I set it to 90% usage. At 95% it impacted other tasks (nothing serious, but back at 90%, everything works perfectly) - even running a VM is no problem.
I experienced those WU's driving my points down a bit, too. It probably is just a temporary thing - but Windows / my system settings could be the culprit, absolutely!  That's why I'd like to see how my new dedicated cruncher will fare.


----------



## Folgore (Mar 25, 2015)

Hey guys i just setup WCG aswell should i be concerned if it runs on 100% on 60 ° C on avarage for long period of times? (I got a 4670k @4.3 GHz)


----------



## manofthem (Mar 25, 2015)

Folgore said:


> Hey guys i just setup WCG aswell should i be concerned if it runs on 100% on 60 ° C on avarage for long period of times? (I got a 4670k @4.3 GHz)



Ah, I see you joined our team today.
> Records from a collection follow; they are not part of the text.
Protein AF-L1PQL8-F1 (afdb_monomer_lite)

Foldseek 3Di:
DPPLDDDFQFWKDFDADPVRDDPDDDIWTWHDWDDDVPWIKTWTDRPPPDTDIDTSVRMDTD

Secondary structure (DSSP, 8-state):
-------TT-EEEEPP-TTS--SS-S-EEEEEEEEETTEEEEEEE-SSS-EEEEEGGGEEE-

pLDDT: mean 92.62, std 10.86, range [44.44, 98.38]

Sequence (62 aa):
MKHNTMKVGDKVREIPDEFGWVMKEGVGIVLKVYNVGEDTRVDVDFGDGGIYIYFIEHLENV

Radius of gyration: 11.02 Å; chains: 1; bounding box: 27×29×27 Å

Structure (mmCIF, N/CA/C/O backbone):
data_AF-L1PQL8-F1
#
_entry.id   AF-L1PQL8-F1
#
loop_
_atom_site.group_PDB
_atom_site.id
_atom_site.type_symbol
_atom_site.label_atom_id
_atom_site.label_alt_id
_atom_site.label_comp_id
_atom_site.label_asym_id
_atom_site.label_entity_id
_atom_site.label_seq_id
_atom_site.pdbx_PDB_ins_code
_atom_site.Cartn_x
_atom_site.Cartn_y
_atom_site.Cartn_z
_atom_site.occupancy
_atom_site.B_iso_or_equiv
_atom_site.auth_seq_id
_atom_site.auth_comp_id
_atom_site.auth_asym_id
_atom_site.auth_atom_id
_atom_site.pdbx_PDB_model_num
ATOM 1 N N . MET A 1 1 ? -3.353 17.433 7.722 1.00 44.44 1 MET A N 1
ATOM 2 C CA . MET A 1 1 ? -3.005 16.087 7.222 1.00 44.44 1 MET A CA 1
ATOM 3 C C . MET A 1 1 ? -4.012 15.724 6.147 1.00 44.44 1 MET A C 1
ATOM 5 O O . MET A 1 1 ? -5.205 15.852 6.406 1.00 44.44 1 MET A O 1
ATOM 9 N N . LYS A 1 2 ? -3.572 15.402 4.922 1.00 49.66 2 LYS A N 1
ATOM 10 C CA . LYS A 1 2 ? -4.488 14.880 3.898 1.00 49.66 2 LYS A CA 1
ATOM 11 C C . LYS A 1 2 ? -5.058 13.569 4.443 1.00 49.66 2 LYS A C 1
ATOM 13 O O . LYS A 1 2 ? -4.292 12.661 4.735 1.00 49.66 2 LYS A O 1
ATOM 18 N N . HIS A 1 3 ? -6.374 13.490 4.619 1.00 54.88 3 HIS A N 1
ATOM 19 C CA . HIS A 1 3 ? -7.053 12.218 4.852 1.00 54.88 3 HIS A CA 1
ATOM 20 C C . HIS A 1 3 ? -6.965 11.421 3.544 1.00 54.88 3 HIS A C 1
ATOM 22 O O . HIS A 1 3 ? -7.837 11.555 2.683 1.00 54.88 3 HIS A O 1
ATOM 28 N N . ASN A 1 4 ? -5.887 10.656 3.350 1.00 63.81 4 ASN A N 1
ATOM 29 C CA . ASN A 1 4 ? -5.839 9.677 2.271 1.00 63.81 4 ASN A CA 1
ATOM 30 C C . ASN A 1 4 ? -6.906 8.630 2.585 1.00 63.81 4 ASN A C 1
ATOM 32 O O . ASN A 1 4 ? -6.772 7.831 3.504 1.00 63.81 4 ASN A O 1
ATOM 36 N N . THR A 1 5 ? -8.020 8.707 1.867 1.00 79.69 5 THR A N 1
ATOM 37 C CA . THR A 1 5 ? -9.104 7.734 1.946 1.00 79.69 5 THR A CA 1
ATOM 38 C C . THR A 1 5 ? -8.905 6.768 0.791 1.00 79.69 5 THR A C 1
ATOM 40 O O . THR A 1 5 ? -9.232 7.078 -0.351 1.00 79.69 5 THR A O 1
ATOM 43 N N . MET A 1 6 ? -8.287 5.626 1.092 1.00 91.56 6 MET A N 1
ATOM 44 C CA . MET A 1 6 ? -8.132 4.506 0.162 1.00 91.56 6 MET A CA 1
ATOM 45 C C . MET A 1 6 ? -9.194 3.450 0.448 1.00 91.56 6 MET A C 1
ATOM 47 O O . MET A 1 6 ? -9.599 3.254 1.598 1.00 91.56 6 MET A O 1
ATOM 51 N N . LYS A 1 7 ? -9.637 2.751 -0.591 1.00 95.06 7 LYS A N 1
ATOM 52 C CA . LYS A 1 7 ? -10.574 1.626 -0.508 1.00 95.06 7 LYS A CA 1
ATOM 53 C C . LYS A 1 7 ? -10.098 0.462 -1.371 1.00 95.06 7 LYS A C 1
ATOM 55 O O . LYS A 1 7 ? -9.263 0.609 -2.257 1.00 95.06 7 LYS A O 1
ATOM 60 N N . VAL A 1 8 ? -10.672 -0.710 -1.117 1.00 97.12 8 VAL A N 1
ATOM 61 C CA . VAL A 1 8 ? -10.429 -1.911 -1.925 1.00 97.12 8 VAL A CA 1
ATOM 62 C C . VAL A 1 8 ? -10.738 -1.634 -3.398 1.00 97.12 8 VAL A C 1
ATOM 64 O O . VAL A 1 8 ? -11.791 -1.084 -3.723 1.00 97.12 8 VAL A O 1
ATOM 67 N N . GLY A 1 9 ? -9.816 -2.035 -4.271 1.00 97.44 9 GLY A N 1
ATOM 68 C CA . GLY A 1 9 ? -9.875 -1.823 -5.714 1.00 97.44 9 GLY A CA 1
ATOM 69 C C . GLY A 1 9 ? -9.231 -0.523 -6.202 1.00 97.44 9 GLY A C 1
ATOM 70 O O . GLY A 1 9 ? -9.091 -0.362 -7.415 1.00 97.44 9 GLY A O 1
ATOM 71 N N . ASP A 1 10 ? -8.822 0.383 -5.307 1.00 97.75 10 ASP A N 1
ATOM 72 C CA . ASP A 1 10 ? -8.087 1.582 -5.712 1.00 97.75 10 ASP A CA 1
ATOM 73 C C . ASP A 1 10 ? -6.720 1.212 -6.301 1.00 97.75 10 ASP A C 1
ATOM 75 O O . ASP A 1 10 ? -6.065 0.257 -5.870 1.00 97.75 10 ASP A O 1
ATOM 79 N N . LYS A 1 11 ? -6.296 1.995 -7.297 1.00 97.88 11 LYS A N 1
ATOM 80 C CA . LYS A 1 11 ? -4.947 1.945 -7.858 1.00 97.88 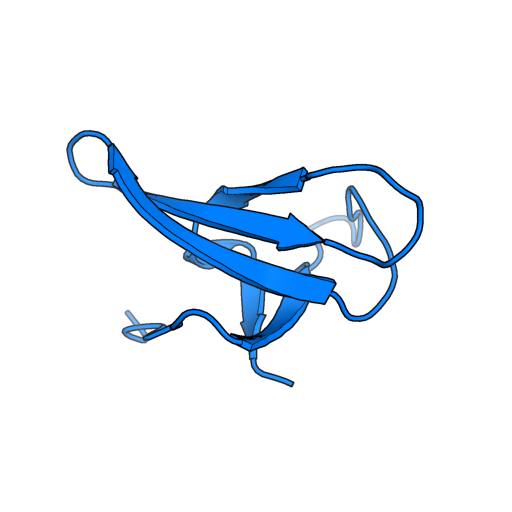11 LYS A CA 1
ATOM 81 C C . LYS A 1 11 ? -4.049 2.871 -7.064 1.00 97.88 11 LYS A C 1
ATOM 83 O O . LYS A 1 11 ? -4.358 4.053 -6.924 1.00 97.88 11 L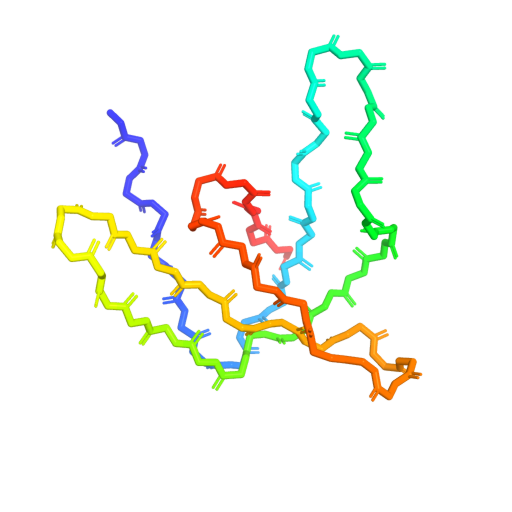YS A O 1
ATOM 88 N N . VAL A 1 12 ? -2.934 2.338 -6.590 1.00 97.31 12 VAL A N 1
ATOM 89 C CA . VAL A 1 12 ? -1.995 3.070 -5.744 1.00 97.31 12 VAL A CA 1
ATOM 90 C C . VAL A 1 12 ? -0.570 2.896 -6.232 1.00 97.31 12 VAL A C 1
ATOM 92 O O . VAL A 1 12 ? -0.238 1.908 -6.888 1.00 97.31 12 VAL A O 1
ATOM 95 N N . ARG A 1 13 ? 0.282 3.853 -5.884 1.00 97.12 13 ARG A N 1
ATOM 96 C CA . ARG A 1 13 ? 1.735 3.723 -5.989 1.00 97.12 13 ARG A CA 1
ATOM 97 C C . ARG A 1 13 ? 2.385 4.086 -4.661 1.00 97.12 13 ARG A C 1
ATOM 99 O O . ARG A 1 13 ? 1.818 4.859 -3.887 1.00 97.12 13 ARG A O 1
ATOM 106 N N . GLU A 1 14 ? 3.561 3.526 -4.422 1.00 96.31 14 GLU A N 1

Welcome!  100% is fine and 60C is plenty cool for your CPU, no worries at all.

Check out our team thread for any further inquiries, as this thread is geared more toward @Heaven7's specific experience.


----------



## ThE_MaD_ShOt (Mar 25, 2015)

Folgore said:


> Hey guys i just setup WCG aswell should i be concerned if it runs on 100% on 60 ° C on avarage for long period of times? (I got a 4670k @4.3 GHz)


Welcome and nope.


----------



## Folgore (Mar 26, 2015)

Thanks for asnwer guys ehm and sorry for polluting the thread


----------



## twilyth (Mar 27, 2015)

Heaven7 said:


> I set it to 90% usage. At 95% it impacted other tasks (nothing serious, but back at 90%, everything works perfectly) - even running a VM is no problem.
> I experienced those WU's driving my points down a bit, too. It probably is just a temporary thing - but Windows / my system settings could be the culprit, absolutely!  That's why I'd like to see how my new dedicated cruncher will fare.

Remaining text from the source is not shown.